:: What you need to do ::
In the data below, find the line that contains "ATOM 53 C C" and the line that contains "ATOM 66 C CA". Copy both, plus every line between them, exactly.

:: The input ::

________________________

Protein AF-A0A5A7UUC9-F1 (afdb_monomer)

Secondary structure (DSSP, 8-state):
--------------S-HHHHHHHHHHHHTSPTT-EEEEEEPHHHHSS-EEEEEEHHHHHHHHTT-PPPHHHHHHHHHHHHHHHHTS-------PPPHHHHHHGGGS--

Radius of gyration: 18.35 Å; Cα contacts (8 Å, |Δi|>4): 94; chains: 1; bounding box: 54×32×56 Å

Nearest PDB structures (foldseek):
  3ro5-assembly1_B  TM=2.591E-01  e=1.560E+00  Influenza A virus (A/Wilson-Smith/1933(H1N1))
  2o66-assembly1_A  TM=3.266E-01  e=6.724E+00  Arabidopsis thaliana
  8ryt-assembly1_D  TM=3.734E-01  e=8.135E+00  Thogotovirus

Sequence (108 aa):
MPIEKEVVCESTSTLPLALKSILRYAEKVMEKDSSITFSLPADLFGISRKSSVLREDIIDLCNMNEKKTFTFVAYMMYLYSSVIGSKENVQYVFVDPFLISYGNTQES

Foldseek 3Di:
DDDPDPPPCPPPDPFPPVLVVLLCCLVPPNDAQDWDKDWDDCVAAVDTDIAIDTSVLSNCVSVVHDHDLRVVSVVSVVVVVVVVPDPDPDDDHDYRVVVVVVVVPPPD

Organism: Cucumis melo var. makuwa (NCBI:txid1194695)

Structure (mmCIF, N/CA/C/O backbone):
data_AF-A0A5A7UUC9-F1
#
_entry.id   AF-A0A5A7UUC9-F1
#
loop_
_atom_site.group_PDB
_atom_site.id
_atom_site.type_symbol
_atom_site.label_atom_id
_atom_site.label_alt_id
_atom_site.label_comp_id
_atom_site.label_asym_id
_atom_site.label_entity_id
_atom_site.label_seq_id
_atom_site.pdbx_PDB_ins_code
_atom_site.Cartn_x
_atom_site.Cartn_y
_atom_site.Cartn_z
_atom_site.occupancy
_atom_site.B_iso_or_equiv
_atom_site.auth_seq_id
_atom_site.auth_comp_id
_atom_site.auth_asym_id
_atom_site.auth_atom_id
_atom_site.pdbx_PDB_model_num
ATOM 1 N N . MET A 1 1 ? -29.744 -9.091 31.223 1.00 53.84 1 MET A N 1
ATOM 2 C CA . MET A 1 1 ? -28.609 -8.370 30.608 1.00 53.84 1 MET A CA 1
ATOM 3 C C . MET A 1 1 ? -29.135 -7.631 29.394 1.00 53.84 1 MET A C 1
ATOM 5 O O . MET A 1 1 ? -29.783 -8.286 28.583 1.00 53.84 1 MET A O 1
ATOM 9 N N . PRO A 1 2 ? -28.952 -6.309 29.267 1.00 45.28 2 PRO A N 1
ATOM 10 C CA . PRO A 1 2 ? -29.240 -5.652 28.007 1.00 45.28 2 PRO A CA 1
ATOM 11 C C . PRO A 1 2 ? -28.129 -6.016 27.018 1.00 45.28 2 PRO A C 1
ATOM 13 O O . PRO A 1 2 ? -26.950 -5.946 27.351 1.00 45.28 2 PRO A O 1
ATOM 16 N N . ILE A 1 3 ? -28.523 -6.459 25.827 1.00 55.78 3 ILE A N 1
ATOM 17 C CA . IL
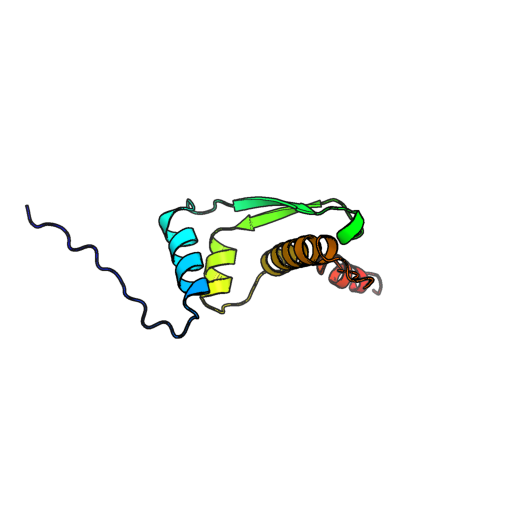E A 1 3 ? -27.624 -6.644 24.690 1.00 55.78 3 ILE A CA 1
ATOM 18 C C . ILE A 1 3 ? -27.105 -5.257 24.321 1.00 55.78 3 ILE A C 1
ATOM 20 O O . ILE A 1 3 ? -27.893 -4.378 23.959 1.00 55.78 3 ILE A O 1
ATOM 24 N N . GLU A 1 4 ? -25.798 -5.056 24.470 1.00 52.66 4 GLU A N 1
ATOM 25 C CA . GLU A 1 4 ? -25.106 -3.894 23.930 1.00 52.66 4 GLU A CA 1
ATOM 26 C C . GLU A 1 4 ? -25.397 -3.853 22.431 1.
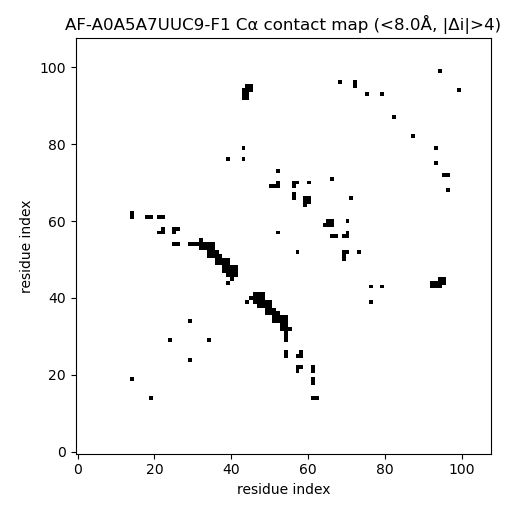00 52.66 4 GLU A C 1
ATOM 28 O O . GLU A 1 4 ? -24.999 -4.731 21.666 1.00 52.66 4 GLU A O 1
ATOM 33 N N . LYS A 1 5 ? -26.191 -2.867 22.014 1.00 54.03 5 LYS A N 1
ATOM 34 C CA . LYS A 1 5 ? -26.396 -2.585 20.600 1.00 54.03 5 LYS A CA 1
ATOM 35 C C . LYS A 1 5 ? -25.043 -2.114 20.086 1.00 54.03 5 LYS A C 1
ATOM 37 O O . LYS A 1 5 ? -24.627 -1.018 20.449 1.00 54.03 5 LYS A O 1
ATOM 42 N N . GLU A 1 6 ? -24.362 -2.950 19.299 1.00 50.28 6 GLU A N 1
ATOM 43 C CA . GLU A 1 6 ? -23.187 -2.550 18.523 1.00 50.28 6 GLU A CA 1
ATOM 44 C C . GLU A 1 6 ? -23.606 -1.288 17.764 1.00 50.28 6 GLU A C 1
ATOM 46 O O . GLU A 1 6 ? -24.454 -1.335 16.869 1.00 50.28 6 GLU A O 1
ATOM 51 N N . VAL A 1 7 ? -23.113 -0.134 18.216 1.00 48.06 7 VAL A N 1
ATOM 52 C CA . VAL A 1 7 ? -23.333 1.140 17.545 1.00 48.06 7 VAL A CA 1
ATOM 53 C C . VAL A 1 7 ? -22.526 1.038 16.264 1.00 48.06 7 VAL A C 1
ATOM 55 O O . VAL A 1 7 ? -21.350 1.389 16.214 1.00 48.06 7 VAL A O 1
ATOM 58 N N . VAL A 1 8 ? -23.151 0.476 15.232 1.00 53.34 8 VAL A N 1
ATOM 59 C CA . VAL A 1 8 ? -22.674 0.585 13.865 1.00 53.34 8 VAL A CA 1
ATOM 60 C C . VAL A 1 8 ? -22.753 2.068 13.559 1.00 53.34 8 VAL A C 1
ATOM 62 O O . VAL A 1 8 ? -23.818 2.614 13.274 1.00 53.34 8 VAL A O 1
ATOM 65 N N . CYS A 1 9 ? -21.614 2.736 13.712 1.00 49.44 9 CYS A N 1
ATOM 66 C CA . CYS A 1 9 ? -21.390 4.045 13.140 1.00 49.44 9 CYS A CA 1
ATOM 67 C C . CYS A 1 9 ? -21.446 3.834 11.628 1.00 49.44 9 CYS A C 1
ATOM 69 O O . CYS A 1 9 ? -20.447 3.510 10.988 1.00 49.44 9 CYS A O 1
ATOM 71 N N . GLU A 1 10 ? -22.651 3.900 11.071 1.00 48.47 10 GLU A N 1
ATOM 72 C CA . GLU A 1 10 ? -22.869 3.928 9.638 1.00 48.47 10 GLU A CA 1
ATOM 73 C C . GLU A 1 10 ? -22.331 5.277 9.174 1.00 48.47 10 GLU A C 1
ATOM 75 O O . GLU A 1 10 ? -23.020 6.296 9.170 1.00 48.47 10 GLU A O 1
ATOM 80 N N . SER A 1 11 ? -21.021 5.312 8.930 1.00 50.34 11 
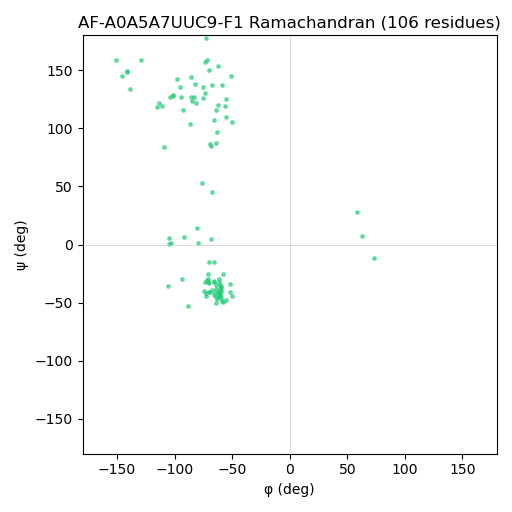SER A N 1
ATOM 81 C CA . SER A 1 11 ? -20.321 6.514 8.525 1.00 50.34 11 SER A CA 1
ATOM 82 C C . SER A 1 11 ? -21.030 7.017 7.272 1.00 50.34 11 SER A C 1
ATOM 84 O O . SER A 1 11 ? -21.080 6.315 6.256 1.00 50.34 11 SER A O 1
ATOM 86 N N . THR A 1 12 ? -21.577 8.231 7.339 1.00 49.62 12 THR A N 1
ATOM 87 C CA . THR A 1 12 ? -22.193 9.001 6.243 1.00 49.62 12 THR A CA 1
ATOM 88 C C . THR A 1 12 ? -21.139 9.426 5.216 1.00 49.62 12 THR A C 1
ATOM 90 O O . THR A 1 12 ? -21.022 10.579 4.815 1.00 49.62 12 THR A O 1
ATOM 93 N N . SER A 1 13 ? -20.282 8.485 4.862 1.00 56.06 13 SER A N 1
ATOM 94 C CA . SER A 1 13 ? -19.069 8.661 4.109 1.00 56.06 13 SER A CA 1
ATOM 95 C C . SER A 1 13 ? -19.437 8.630 2.627 1.00 56.06 13 SER A C 1
ATOM 97 O O . SER A 1 13 ? -20.038 7.672 2.134 1.00 56.06 13 SER A O 1
ATOM 99 N N . THR A 1 14 ? -19.087 9.697 1.913 1.00 74.75 14 THR A N 1
ATOM 100 C CA . THR A 1 14 ? -19.160 9.829 0.446 1.00 74.75 14 THR A CA 1
ATOM 101 C C . THR A 1 14 ? -18.159 8.920 -0.276 1.00 74.75 14 THR A C 1
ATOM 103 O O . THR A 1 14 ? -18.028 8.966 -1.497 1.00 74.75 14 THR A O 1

________________________

:: Solution for this task ::
ATOM 53 C C . VAL A 1 7 ? -22.526 1.038 16.264 1.00 48.06 7 VAL A C 1
ATOM 55 O O . VAL A 1 7 ? -21.350 1.389 16.214 1.00 48.06 7 VAL A O 1
ATOM 58 N N . VAL A 1 8 ? -23.151 0.476 15.232 1.00 53.34 8 VAL A N 1
ATOM 59 C CA . VAL A 1 8 ? -22.674 0.585 13.865 1.00 53.34 8 VAL A CA 1
ATOM 60 C C . VAL A 1 8 ? -22.753 2.068 13.559 1.00 53.34 8 VAL A C 1
ATOM 62 O O . VAL A 1 8 ? -23.818 2.614 13.274 1.00 53.34 8 VAL A O 1
ATOM 65 N N . CYS A 1 9 ? -21.614 2.736 13.712 1.00 49.44 9 CYS A N 1
ATOM 66 C CA . CYS A 1 9 ? -21.390 4.045 13.140 1.00 49.44 9 CYS A CA 1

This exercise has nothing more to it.